*Exercise goal:*
Word for word, return each entry that follows, with every image removed.

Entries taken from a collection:
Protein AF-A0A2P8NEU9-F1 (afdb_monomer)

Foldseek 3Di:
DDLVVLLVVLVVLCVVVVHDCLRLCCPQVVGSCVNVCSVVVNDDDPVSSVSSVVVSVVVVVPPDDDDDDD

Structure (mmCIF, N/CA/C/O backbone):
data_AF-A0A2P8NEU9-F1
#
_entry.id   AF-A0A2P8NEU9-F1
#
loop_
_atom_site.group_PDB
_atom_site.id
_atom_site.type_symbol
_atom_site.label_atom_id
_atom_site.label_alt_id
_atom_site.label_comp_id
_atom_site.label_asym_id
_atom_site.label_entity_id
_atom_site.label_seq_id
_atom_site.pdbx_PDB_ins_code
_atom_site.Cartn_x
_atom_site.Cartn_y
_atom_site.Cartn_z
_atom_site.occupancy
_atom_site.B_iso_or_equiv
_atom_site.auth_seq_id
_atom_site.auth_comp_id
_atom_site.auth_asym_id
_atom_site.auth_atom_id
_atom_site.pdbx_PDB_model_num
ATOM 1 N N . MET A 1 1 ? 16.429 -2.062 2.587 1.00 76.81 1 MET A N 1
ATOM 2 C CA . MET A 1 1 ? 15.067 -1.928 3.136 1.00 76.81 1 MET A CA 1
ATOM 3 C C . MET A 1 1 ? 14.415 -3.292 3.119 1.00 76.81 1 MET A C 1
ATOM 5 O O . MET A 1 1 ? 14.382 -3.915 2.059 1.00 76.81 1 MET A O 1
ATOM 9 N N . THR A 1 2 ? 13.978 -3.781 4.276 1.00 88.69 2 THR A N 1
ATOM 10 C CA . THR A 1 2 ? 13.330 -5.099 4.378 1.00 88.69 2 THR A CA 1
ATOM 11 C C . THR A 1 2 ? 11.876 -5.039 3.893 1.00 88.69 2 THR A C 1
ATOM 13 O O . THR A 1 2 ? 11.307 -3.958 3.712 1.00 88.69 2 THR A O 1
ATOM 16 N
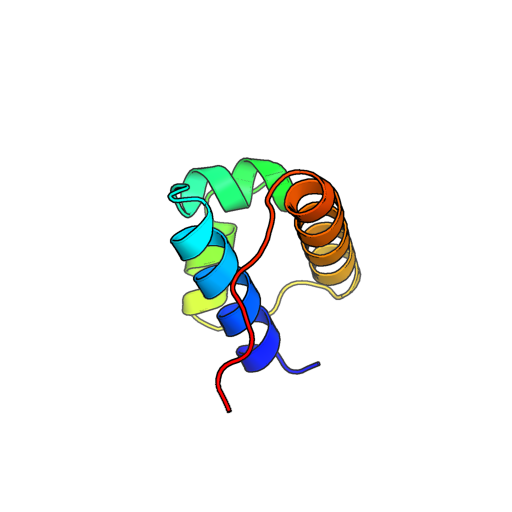 N . LEU A 1 3 ? 11.262 -6.204 3.657 1.00 87.69 3 LEU A N 1
ATOM 17 C CA . LEU A 1 3 ? 9.841 -6.288 3.302 1.00 87.69 3 LEU A CA 1
ATOM 18 C C . LEU A 1 3 ? 8.941 -5.723 4.412 1.00 87.69 3 LEU A C 1
ATOM 20 O O . LEU A 1 3 ? 7.958 -5.045 4.120 1.00 87.69 3 LEU A O 1
ATOM 24 N N . ASP A 1 4 ? 9.308 -5.966 5.669 1.00 90.06 4 ASP A N 1
ATOM 25 C CA . ASP A 1 4 ? 8.580 -5.484 6.841 1.00 90.06 4 ASP A CA 1
ATOM 26 C C . ASP A 1 4 ? 8.609 -3.951 6.942 1.00 90.06 4 ASP A C 1
ATOM 28 O O . ASP A 1 4 ? 7.563 -3.311 7.060 1.00 90.06 4 ASP A O 1
ATOM 32 N N . GLU A 1 5 ? 9.783 -3.340 6.739 1.00 90.75 5 GLU A N 1
ATOM 33 C CA . GLU A 1 5 ? 9.907 -1.879 6.669 1.00 90.75 5 GLU A CA 1
ATOM 34 C C . GLU A 1 5 ? 9.061 -1.284 
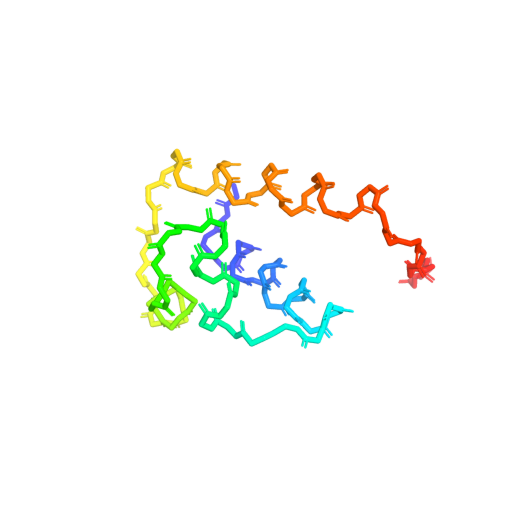5.534 1.00 90.75 5 GLU A C 1
ATOM 36 O O . GLU A 1 5 ? 8.453 -0.222 5.687 1.00 90.75 5 GLU A O 1
ATOM 41 N N . PHE A 1 6 ? 9.000 -1.963 4.382 1.00 91.19 6 PHE A N 1
ATOM 42 C CA . PHE A 1 6 ? 8.166 -1.542 3.254 1.00 91.19 6 PHE A CA 1
ATOM 43 C C . PHE A 1 6 ? 6.686 -1.597 3.568 1.00 91.19 6 PHE A C 1
ATOM 45 O O . PHE A 1 6 ? 5.975 -0.614 3.354 1.00 91.19 6 PHE A O 1
ATOM 52 N N . LYS A 1 7 ? 6.239 -2.724 4.113 1.00 93.06 7 
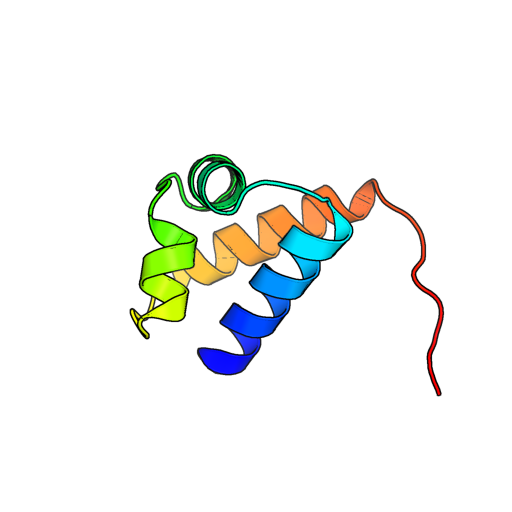LYS A N 1
ATOM 53 C CA . LYS A 1 7 ? 4.865 -2.910 4.551 1.00 93.06 7 LYS A CA 1
ATOM 54 C C . LYS A 1 7 ? 4.467 -1.831 5.554 1.00 93.06 7 LYS A C 1
ATOM 56 O O . LYS A 1 7 ? 3.474 -1.152 5.318 1.00 93.06 7 LYS A O 1
ATOM 61 N N . SER A 1 8 ? 5.271 -1.606 6.591 1.00 93.44 8 SER A N 1
ATOM 62 C CA . SER A 1 8 ? 4.994 -0.602 7.622 1.00 93.44 8 SER A CA 1
ATOM 63 C C . SER A 1 8 ? 4.810 0.801 7.032 1.00 93.44 8 SER A C 1
ATOM 65 O O . SER A 1 8 ? 3.804 1.459 7.292 1.00 93.44 8 SER A O 1
ATOM 67 N N . ARG A 1 9 ? 5.701 1.237 6.127 1.00 92.88 9 ARG A N 1
ATOM 68 C CA . ARG A 1 9 ? 5.551 2.536 5.442 1.00 92.88 9 ARG A CA 1
ATOM 69 C C . ARG A 1 9 ? 4.259 2.635 4.632 1.00 92.88 9 ARG A C 1
ATOM 71 O O . ARG A 1 9 ? 3.601 3.673 4.671 1.00 92.88 9 ARG A O 1
ATOM 78 N N . VAL A 1 10 ? 3.905 1.579 3.900 1.00 92.56 10 VAL A N 1
ATOM 79 C CA . VAL A 1 10 ? 2.662 1.524 3.115 1.00 92.56 10 VAL A CA 1
ATOM 80 C C . VAL A 1 10 ? 1.436 1.611 4.028 1.00 92.56 10 VAL A C 1
ATOM 82 O O . VAL A 1 10 ? 0.529 2.388 3.739 1.00 92.56 10 VAL A O 1
ATOM 85 N N . GLU A 1 11 ? 1.406 0.868 5.136 1.00 93.19 11 GLU A N 1
ATOM 86 C CA . GLU A 1 11 ? 0.273 0.877 6.074 1.00 93.19 11 GLU A CA 1
ATOM 87 C C . GLU A 1 11 ? 0.114 2.222 6.793 1.00 93.19 11 GLU A C 1
ATOM 89 O O . GLU A 1 11 ? -1.012 2.713 6.918 1.00 93.19 11 GLU A O 1
ATOM 94 N N . THR A 1 12 ? 1.218 2.861 7.186 1.00 93.00 12 THR A N 1
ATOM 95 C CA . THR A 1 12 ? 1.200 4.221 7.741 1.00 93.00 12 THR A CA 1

*Solution for this problem:*
Protein AF-A0A2P8NEU9-F1 (afdb_monomer)

Foldseek 3Di:
DDLVVLLVVLVVLCVVVVHDCLRLCCPQVVGSCVNVCSVVVNDDDPVSSVSSVVVSVVVVVPPDDDDDDD

Structure (mmCIF, N/CA/C/O backbone):
data_AF-A0A2P8NEU9-F1
#
_entry.id   AF-A0A2P8NEU9-F1
#
loop_
_atom_site.group_PDB
_atom_site.id
_atom_site.type_symbol
_atom_site.label_atom_id
_atom_site.label_alt_id
_atom_site.label_comp_id
_atom_site.label_asym_id
_atom_site.label_entity_id
_atom_site.label_seq_id
_atom_site.pdbx_PDB_ins_code
_atom_site.Cartn_x
_atom_site.Cartn_y
_atom_site.Cartn_z
_atom_site.occupancy
_atom_site.B_iso_or_equiv
_atom_site.auth_seq_id
_atom_site.auth_comp_id
_atom_site.auth_asym_id
_atom_site.auth_atom_id
_atom_site.pdbx_PDB_model_num
ATOM 1 N N . MET A 1 1 ? 16.429 -2.062 2.587 1.00 76.81 1 MET A N 1
ATOM 2 C CA . MET A 1 1 ? 15.067 -1.928 3.136 1.00 76.81 1 MET A CA 1
ATOM 3 C C . MET A 1 1 ? 14.415 -3.292 3.119 1.00 76.81 1 MET A C 1
ATOM 5 O O . MET A 1 1 ? 14.382 -3.915 2.059 1.00 76.81 1 MET A O 1
ATOM 9 N N . THR A 1 2 ? 13.978 -3.781 4.276 1.00 88.69 2 THR A N 1
ATOM 10 C CA . THR A 1 2 ? 13.330 -5.099 4.378 1.00 88.69 2 THR A CA 1
ATOM 11 C C . THR A 1 2 ? 11.876 -5.039 3.893 1.00 88.69 2 THR A C 1
ATOM 13 O O . THR A 1 2 ? 11.307 -3.958 3.712 1.00 88.69 2 THR A O 1
ATOM 16 N
 N . LEU A 1 3 ? 11.262 -6.204 3.657 1.00 87.69 3 LEU A N 1
ATOM 17 C CA . LEU A 1 3 ? 9.841 -6.288 3.302 1.00 87.69 3 LEU A CA 1
ATOM 18 C C . LEU A 1 3 ? 8.941 -5.723 4.412 1.00 87.69 3 LEU A C 1
ATOM 20 O O . LEU A 1 3 ? 7.958 -5.045 4.120 1.00 87.69 3 LEU A O 1
ATOM 24 N N . ASP A 1 4 ? 9.308 -5.966 5.669 1.00 90.06 4 ASP A N 1
ATOM 25 C CA . ASP A 1 4 ? 8.580 -5.484 6.841 1.00 90.06 4 ASP A CA 1
ATOM 26 C C . ASP A 1 4 ? 8.609 -3.951 6.942 1.00 90.06 4 ASP A C 1
ATOM 28 O O . ASP A 1 4 ? 7.563 -3.311 7.060 1.00 90.06 4 ASP A O 1
ATOM 32 N N . GLU A 1 5 ? 9.783 -3.340 6.739 1.00 90.75 5 GLU A N 1
ATOM 33 C CA . GLU A 1 5 ? 9.907 -1.879 6.669 1.00 90.75 5 GLU A CA 1
ATOM 34 C C . GLU A 1 5 ? 9.061 -1.284 
5.534 1.00 90.75 5 GLU A C 1
ATOM 36 O O . GLU A 1 5 ? 8.453 -0.222 5.687 1.00 90.75 5 GLU A O 1
ATOM 41 N N . PHE A 1 6 ? 9.000 -1.963 4.382 1.00 91.19 6 PHE A N 1
ATOM 42 C CA . PHE A 1 6 ? 8.166 -1.542 3.254 1.00 91.19 6 PHE A CA 1
ATOM 43 C C . PHE A 1 6 ? 6.686 -1.597 3.568 1.00 91.19 6 PHE A C 1
ATOM 45 O O . PHE A 1 6 ? 5.975 -0.614 3.354 1.00 91.19 6 PHE A O 1
ATOM 52 N N . LYS A 1 7 ? 6.239 -2.724 4.113 1.00 93.06 7 
LYS A N 1
ATOM 53 C CA . LYS A 1 7 ? 4.865 -2.910 4.551 1.00 93.06 7 LYS A CA 1
ATOM 54 C C . LYS A 1 7 ? 4.467 -1.831 5.554 1.00 93.06 7 LYS A C 1
ATOM 56 O O . LYS A 1 7 ? 3.474 -1.152 5.318 1.00 93.06 7 LYS A O 1
ATOM 61 N N . SER A 1 8 ? 5.271 -1.606 6.591 1.00 93.44 8 SER A N 1
ATOM 62 C CA . SER A 1 8 ? 4.994 -0.602 7.622 1.00 93.44 8 SER A CA 1
ATOM 63 C C . SER A 1 8 ? 4.810 0.801 7.032 1.00 93.44 8 SER A C 1
ATOM 65 O O . SER A 1 8 ? 3.804 1.459 7.292 1.00 93.44 8 SER A O 1
ATOM 67 N N . ARG A 1 9 ? 5.701 1.237 6.127 1.00 92.88 9 ARG A N 1
ATOM 68 C CA . ARG A 1 9 ? 5.551 2.536 5.442 1.00 92.88 9 ARG A CA 1
ATOM 69 C C . ARG A 1 9 ? 4.259 2.635 4.632 1.00 92.88 9 ARG A C 1
ATOM 71 O O . ARG A 1 9 ? 3.601 3.673 4.671 1.00 92.88 9 ARG A O 1
ATOM 78 N N . VAL A 1 10 ? 3.905 1.579 3.900 1.00 92.56 10 VAL A N 1
ATOM 79 C CA . VAL A 1 10 ? 2.662 1.524 3.115 1.00 92.56 10 VAL A CA 1
ATOM 80 C C . VAL A 1 10 ? 1.436 1.611 4.028 1.00 92.56 10 VAL A C 1
ATOM 82 O O . VAL A 1 10 ? 0.529 2.388 3.739 1.00 92.56 10 VAL A O 1
ATOM 85 N N . GLU A 1 11 ? 1.406 0.868 5.136 1.00 93.19 11 GLU A N 1
ATOM 86 C CA . GLU A 1 11 ? 0.273 0.877 6.074 1.00 93.19 11 GLU A CA 1
ATOM 87 C C . GLU A 1 11 ? 0.114 2.222 6.793 1.00 93.19 11 GLU A C 1
ATOM 89 O O . GLU A 1 11 ? -1.012 2.713 6.918 1.00 93.19 11 GLU A O 1
ATOM 94 N N . THR A 1 12 ? 1.218 2.861 7.186 1.00 93.00 12 THR A N 1
ATOM 95 C CA . THR A 1 12 ? 1.200 4.221 7.741 1.00 93.00 12 THR A CA 1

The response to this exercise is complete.